The study is of interest since clinical presentations of CD display different features worldwide and are of clinical relevance in describing regional differences. However, since the diagnostic process has changed in the last decades and we are now more confident with atypical presentations as well as with extraintestinal disease manifestations, in my opinion, adjunctive pieces of information are needed as well as recalling additional clinical features of non-classical celiac disease.
-Materials and Methods: Regarding the diagnosis of CD, the authors should specify whether they also tested total IgA serum levels to exclude IgA deficiency as well as histological assessment of multiple and rightly oriented duodenal biopsies as recommended by all current guidelines (Current guidelines for the management of celiac disease: A systematic review with comparative analysis. World J Gastroenterol. 2022 Jan 7;28(1):154-175. ).
-Introduction: regarding the very important issue of clinical presentation of celiac disease, a topic of major clinical relevance worth mentioning is related to the associated autoimmune diseases and corresponding autoantibodies that have been extensively described in celiac disease patients, such as antineuronal and antiganglioside antibodies in patients with neurological disorders, as previously showed (Sera of patients with celiac disease and neurologic disorders evoke a mitochondrial-dependent apoptosis in vitro. Gastroenterology. 2007;133(1):195-206; Anti-ganglioside antibodies and celiac disease. Allergy Asthma Clin Immunol. 2021 May 28;17:53.), as well as other highly CD-specific autoantibodies of prognostic significance such as anti-actin IgA antibodies which are significantly associated to severe mucosal damage (villous atrophy) as previously demonstrated (Anti-actin IgA antibodies in severe coeliac disease. Clin Exp Immunol. 2004 Aug;137(2):386-92.).

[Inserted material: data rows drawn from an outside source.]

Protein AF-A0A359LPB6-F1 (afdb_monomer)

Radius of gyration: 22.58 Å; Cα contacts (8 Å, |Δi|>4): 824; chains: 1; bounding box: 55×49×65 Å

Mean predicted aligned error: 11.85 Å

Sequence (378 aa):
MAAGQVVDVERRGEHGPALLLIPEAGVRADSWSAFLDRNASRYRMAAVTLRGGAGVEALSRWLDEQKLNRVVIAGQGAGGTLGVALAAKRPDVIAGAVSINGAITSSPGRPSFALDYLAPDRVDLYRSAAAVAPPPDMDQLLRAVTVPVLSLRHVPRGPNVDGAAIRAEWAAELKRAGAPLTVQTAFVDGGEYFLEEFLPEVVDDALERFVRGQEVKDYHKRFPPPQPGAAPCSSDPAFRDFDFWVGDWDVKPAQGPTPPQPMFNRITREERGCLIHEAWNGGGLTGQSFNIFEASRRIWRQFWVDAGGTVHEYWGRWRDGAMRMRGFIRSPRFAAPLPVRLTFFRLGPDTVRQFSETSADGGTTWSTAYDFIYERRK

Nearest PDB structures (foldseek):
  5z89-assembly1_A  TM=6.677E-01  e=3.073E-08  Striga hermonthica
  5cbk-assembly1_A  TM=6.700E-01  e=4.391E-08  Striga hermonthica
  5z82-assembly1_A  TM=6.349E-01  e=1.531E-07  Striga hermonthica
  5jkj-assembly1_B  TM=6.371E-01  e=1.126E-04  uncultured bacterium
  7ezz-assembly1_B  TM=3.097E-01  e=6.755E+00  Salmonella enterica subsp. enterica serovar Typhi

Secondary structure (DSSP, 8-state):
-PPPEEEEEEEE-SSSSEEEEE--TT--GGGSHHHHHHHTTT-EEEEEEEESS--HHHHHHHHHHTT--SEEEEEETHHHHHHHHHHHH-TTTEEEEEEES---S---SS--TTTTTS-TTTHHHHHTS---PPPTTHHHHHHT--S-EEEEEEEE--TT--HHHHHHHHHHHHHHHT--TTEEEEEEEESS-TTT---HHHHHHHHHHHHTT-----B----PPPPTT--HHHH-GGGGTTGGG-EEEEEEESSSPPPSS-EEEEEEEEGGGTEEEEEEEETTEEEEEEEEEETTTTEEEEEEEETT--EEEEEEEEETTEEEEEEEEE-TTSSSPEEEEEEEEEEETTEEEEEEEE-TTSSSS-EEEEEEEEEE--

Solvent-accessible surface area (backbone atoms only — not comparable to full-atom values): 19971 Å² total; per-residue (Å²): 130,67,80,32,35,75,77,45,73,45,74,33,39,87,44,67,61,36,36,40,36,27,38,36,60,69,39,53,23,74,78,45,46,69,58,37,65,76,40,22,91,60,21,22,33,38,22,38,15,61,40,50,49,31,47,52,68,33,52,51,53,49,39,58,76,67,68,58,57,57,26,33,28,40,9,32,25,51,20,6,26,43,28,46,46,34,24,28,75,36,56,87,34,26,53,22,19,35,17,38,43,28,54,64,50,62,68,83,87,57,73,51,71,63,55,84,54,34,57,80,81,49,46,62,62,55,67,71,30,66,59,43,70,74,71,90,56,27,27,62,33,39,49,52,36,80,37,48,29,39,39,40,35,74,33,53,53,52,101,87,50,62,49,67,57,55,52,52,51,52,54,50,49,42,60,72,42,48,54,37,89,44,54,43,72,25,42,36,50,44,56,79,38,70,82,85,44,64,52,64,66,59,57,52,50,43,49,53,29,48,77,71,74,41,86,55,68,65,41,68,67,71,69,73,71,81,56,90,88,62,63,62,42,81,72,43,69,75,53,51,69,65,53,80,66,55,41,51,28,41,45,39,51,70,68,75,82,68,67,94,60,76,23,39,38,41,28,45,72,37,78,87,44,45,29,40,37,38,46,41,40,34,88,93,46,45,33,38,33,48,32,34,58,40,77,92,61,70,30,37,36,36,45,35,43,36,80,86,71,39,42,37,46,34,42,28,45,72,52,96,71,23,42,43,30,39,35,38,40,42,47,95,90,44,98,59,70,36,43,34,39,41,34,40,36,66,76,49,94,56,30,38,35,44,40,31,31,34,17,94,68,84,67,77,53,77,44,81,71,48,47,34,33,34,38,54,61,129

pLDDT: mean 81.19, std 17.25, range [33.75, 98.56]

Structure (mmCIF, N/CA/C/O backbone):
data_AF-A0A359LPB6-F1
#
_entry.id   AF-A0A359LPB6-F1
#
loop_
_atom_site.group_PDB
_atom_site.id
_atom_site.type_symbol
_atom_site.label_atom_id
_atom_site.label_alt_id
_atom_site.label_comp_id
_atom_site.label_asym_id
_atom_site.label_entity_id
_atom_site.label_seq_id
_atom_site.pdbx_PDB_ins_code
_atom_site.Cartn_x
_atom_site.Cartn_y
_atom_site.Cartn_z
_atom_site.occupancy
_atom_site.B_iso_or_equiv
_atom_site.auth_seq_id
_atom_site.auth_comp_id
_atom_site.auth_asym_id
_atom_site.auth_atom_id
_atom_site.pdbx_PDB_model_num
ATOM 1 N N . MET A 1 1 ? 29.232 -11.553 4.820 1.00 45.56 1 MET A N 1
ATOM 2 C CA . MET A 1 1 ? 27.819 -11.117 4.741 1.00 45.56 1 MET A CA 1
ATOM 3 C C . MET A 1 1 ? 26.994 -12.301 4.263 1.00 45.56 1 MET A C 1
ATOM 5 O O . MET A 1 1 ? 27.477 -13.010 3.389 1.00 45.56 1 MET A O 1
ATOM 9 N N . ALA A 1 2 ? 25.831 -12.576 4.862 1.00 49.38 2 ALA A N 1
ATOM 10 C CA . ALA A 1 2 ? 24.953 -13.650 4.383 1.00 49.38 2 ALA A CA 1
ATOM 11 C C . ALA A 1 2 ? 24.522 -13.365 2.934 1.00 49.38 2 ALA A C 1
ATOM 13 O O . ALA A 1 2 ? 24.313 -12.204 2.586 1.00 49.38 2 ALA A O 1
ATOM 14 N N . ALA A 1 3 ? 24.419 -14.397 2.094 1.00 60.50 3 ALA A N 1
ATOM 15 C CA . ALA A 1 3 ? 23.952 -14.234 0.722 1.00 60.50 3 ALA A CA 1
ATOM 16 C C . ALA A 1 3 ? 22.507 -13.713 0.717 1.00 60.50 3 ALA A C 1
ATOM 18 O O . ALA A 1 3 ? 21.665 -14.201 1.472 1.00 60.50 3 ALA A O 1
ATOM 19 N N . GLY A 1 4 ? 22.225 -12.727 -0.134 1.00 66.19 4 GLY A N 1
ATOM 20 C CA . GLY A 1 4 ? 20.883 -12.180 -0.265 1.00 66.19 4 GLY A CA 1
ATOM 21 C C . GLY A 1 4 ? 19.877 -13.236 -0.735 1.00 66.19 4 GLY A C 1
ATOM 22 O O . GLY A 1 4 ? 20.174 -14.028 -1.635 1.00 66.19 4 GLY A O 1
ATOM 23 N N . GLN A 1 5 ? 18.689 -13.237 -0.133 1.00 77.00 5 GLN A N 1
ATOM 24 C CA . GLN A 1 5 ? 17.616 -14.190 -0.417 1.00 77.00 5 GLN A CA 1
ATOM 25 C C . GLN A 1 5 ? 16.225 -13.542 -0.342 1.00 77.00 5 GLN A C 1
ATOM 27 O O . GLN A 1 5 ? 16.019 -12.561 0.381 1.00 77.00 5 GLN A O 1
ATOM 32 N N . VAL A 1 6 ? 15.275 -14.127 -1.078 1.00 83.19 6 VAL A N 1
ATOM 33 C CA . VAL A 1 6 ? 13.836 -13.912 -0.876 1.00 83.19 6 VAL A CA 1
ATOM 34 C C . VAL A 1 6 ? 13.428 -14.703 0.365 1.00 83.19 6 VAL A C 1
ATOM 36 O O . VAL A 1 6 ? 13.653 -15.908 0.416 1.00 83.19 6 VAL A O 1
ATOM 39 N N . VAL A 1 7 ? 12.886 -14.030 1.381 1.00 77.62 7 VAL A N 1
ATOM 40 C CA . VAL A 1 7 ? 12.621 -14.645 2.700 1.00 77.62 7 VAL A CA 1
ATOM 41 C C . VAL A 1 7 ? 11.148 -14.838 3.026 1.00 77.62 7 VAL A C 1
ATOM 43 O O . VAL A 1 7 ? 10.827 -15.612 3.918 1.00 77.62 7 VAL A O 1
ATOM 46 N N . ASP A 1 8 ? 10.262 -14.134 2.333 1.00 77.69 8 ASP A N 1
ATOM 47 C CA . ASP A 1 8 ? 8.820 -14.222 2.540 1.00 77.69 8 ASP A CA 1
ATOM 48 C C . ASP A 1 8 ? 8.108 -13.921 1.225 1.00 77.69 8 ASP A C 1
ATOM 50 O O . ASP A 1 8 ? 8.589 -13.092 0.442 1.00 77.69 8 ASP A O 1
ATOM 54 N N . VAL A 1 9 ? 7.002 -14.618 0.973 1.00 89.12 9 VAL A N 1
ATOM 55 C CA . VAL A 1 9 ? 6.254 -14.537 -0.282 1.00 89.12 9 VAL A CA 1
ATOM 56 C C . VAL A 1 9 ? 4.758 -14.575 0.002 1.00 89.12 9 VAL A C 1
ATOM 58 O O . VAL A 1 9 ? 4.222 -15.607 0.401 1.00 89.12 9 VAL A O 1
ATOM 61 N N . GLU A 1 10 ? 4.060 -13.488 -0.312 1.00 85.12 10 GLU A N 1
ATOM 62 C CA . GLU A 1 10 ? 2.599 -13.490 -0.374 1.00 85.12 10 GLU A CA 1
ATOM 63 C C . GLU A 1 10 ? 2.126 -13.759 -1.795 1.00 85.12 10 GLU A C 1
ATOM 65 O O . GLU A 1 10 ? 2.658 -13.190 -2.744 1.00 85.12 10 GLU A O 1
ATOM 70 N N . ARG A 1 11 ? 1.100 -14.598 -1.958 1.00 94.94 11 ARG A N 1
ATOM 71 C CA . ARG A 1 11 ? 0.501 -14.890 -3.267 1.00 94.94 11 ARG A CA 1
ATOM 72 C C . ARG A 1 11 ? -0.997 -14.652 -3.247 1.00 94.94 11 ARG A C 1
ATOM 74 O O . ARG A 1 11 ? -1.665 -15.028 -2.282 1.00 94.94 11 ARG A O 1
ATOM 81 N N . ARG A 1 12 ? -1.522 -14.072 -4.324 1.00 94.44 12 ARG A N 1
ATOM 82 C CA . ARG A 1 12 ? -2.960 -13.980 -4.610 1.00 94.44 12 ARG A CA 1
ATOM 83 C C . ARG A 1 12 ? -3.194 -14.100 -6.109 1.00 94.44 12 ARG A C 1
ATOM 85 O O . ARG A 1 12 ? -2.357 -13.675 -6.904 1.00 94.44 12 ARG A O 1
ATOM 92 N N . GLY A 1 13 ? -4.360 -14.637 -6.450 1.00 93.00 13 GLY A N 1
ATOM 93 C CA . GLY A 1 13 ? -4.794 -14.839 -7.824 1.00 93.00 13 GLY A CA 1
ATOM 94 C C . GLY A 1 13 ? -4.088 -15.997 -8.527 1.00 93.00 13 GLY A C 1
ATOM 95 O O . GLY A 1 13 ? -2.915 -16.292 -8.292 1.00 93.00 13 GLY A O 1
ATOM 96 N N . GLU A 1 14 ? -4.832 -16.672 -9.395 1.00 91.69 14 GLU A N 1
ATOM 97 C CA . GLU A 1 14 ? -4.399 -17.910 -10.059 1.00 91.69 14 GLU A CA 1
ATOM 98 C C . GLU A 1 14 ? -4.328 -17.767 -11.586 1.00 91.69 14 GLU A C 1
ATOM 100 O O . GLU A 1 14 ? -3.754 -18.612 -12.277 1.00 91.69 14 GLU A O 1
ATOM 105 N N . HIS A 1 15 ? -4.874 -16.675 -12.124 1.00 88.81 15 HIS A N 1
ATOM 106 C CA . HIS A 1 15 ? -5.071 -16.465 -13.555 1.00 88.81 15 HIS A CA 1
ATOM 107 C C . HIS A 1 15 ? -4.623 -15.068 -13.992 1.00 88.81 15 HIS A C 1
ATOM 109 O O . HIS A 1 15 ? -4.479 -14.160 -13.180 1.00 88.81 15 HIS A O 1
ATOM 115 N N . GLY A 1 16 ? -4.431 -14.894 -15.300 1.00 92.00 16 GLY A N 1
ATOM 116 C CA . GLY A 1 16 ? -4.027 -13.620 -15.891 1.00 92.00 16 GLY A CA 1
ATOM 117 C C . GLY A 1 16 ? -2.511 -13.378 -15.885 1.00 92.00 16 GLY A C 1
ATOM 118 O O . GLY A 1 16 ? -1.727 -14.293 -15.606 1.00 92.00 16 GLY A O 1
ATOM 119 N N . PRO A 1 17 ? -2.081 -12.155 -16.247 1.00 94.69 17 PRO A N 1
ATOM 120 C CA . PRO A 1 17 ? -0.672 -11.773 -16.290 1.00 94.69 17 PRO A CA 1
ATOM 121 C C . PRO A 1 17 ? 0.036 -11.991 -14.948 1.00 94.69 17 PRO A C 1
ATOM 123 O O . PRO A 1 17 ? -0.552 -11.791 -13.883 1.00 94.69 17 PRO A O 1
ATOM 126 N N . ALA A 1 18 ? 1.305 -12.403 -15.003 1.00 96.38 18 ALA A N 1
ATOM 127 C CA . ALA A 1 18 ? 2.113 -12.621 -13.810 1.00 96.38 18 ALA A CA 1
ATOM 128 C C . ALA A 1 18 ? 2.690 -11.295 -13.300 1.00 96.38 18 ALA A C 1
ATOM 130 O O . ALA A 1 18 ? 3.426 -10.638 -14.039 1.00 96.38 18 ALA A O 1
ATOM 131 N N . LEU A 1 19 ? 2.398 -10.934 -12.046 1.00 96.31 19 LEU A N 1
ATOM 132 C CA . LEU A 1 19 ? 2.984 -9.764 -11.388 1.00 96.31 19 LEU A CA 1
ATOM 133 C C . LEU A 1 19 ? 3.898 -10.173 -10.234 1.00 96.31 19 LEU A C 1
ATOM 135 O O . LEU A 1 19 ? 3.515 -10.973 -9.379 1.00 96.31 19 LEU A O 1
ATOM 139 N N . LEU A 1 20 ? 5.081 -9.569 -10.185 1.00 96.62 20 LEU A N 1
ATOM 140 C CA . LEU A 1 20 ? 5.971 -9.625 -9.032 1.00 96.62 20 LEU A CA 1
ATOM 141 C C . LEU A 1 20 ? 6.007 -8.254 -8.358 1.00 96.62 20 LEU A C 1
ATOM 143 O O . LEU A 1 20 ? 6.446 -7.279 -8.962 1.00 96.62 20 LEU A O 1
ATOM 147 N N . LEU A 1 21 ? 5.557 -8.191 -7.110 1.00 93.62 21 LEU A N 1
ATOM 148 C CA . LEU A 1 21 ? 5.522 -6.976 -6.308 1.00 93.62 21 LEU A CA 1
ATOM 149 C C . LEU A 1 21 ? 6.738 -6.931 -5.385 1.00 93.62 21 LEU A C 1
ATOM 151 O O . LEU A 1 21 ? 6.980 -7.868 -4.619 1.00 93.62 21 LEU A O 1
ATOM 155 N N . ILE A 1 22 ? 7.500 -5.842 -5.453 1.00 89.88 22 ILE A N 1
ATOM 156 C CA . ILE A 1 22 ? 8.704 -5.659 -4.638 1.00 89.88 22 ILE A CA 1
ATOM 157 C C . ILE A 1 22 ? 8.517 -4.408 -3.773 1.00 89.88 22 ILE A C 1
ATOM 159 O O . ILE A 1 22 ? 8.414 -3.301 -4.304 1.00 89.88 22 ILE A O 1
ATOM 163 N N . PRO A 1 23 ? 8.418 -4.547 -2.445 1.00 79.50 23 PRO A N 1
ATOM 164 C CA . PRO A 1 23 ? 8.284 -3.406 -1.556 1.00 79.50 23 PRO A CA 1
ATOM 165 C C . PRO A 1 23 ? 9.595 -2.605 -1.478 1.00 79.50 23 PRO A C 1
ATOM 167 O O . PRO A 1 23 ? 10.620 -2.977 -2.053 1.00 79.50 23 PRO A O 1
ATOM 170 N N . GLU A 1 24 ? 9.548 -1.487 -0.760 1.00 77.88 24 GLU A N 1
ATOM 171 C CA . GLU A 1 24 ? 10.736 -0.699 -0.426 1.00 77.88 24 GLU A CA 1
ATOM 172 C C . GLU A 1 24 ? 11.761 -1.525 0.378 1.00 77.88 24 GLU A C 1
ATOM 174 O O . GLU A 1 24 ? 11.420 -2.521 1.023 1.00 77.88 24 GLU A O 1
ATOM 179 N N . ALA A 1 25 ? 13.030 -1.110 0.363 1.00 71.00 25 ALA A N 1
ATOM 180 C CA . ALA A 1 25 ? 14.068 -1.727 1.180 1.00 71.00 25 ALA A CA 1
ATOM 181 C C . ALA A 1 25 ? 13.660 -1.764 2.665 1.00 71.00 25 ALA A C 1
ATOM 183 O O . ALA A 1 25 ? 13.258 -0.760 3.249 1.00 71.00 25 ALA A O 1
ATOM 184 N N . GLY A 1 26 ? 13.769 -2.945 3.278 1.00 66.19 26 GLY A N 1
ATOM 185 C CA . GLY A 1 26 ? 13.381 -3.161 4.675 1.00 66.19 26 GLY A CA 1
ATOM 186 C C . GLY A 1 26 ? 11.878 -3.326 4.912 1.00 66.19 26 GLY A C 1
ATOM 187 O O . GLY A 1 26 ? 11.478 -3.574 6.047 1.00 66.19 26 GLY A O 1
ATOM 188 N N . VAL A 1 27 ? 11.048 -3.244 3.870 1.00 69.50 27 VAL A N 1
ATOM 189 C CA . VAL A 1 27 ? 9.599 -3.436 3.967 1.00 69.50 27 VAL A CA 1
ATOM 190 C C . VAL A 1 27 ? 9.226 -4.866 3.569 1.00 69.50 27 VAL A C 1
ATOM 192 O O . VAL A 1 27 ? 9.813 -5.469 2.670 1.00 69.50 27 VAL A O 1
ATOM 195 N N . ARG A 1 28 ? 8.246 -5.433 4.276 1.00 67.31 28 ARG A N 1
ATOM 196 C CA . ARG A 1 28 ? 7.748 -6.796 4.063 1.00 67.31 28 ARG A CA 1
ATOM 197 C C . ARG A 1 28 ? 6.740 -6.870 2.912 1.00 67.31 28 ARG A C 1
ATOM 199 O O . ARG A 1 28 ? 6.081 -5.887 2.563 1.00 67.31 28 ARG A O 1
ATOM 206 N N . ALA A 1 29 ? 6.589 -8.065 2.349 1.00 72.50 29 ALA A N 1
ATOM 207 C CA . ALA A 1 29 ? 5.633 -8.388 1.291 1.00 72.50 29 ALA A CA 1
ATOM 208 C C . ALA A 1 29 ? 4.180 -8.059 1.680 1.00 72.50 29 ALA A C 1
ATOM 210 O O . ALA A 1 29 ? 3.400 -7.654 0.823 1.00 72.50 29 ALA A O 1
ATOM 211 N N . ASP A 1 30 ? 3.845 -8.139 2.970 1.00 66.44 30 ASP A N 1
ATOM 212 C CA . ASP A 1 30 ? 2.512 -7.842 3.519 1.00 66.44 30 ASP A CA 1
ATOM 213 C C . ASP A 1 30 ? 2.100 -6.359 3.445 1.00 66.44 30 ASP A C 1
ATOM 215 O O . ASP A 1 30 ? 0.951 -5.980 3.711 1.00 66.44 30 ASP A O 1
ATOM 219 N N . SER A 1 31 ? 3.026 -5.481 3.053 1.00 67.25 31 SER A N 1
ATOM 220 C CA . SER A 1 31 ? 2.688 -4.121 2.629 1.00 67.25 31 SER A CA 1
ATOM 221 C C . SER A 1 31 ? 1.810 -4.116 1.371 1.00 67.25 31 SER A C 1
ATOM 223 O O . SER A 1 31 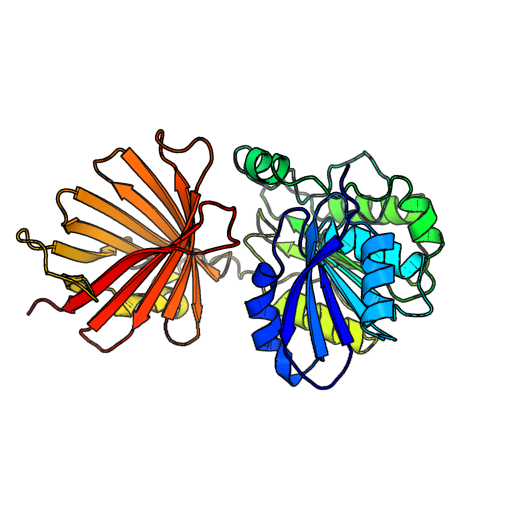? 0.978 -3.222 1.211 1.00 67.25 31 SER A O 1
ATOM 225 N N . TRP A 1 32 ? 1.917 -5.149 0.529 1.00 76.62 32 TRP A N 1
ATOM 226 C CA . TRP A 1 32 ? 1.142 -5.311 -0.698 1.00 76.62 32 TRP A CA 1
ATOM 227 C C . TRP A 1 32 ? -0.151 -6.121 -0.526 1.00 76.62 32 TRP A C 1
ATOM 229 O O . TRP A 1 32 ? -0.920 -6.182 -1.484 1.00 76.62 32 TRP A O 1
ATOM 239 N N . SER A 1 33 ? -0.467 -6.690 0.648 1.00 72.38 33 SER A N 1
ATOM 240 C CA . SER A 1 33 ? -1.632 -7.591 0.807 1.00 72.38 33 SER A CA 1
ATOM 241 C C . SER A 1 33 ? -2.938 -6.972 0.315 1.00 72.38 33 SER A C 1
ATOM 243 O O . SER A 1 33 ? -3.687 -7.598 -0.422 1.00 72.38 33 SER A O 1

-Conclusions: the authors stated that "These implicate that clinicians have to pay even closer attention to the active case finding strategy applicable in many disciplines in order to recognize atypical, mild CeD cases in the ‘celiac iceberg’. This is a very clinically relevant point of the study and, taking into account other well-described patients with a higher risk of celiac disease, also silent patients with atopy or patients with cryptogenic/unexplained hypertrasaminasemia should be tested for celiac disease as previously described (Prevalence of silent coeliac disease in atopics. Dig Liver Dis. 2000;32(9):775-9; Anti tissue transglutaminase antibodies as predictors of silent coeliac disease in patients with hypertransaminasaemia of unknown origin. Dig Liver Dis. 2001;33:420-5.).
Author Response
Please see the attachment.
Author Response File: Author Response.docx
Round 2
Reviewer 1 Report
Dear authors,
Thank you for performing the corrections to the manuscript, which is now ready for publication.
With regards
Reviewer 2 Report
The author properly addressed the raised points.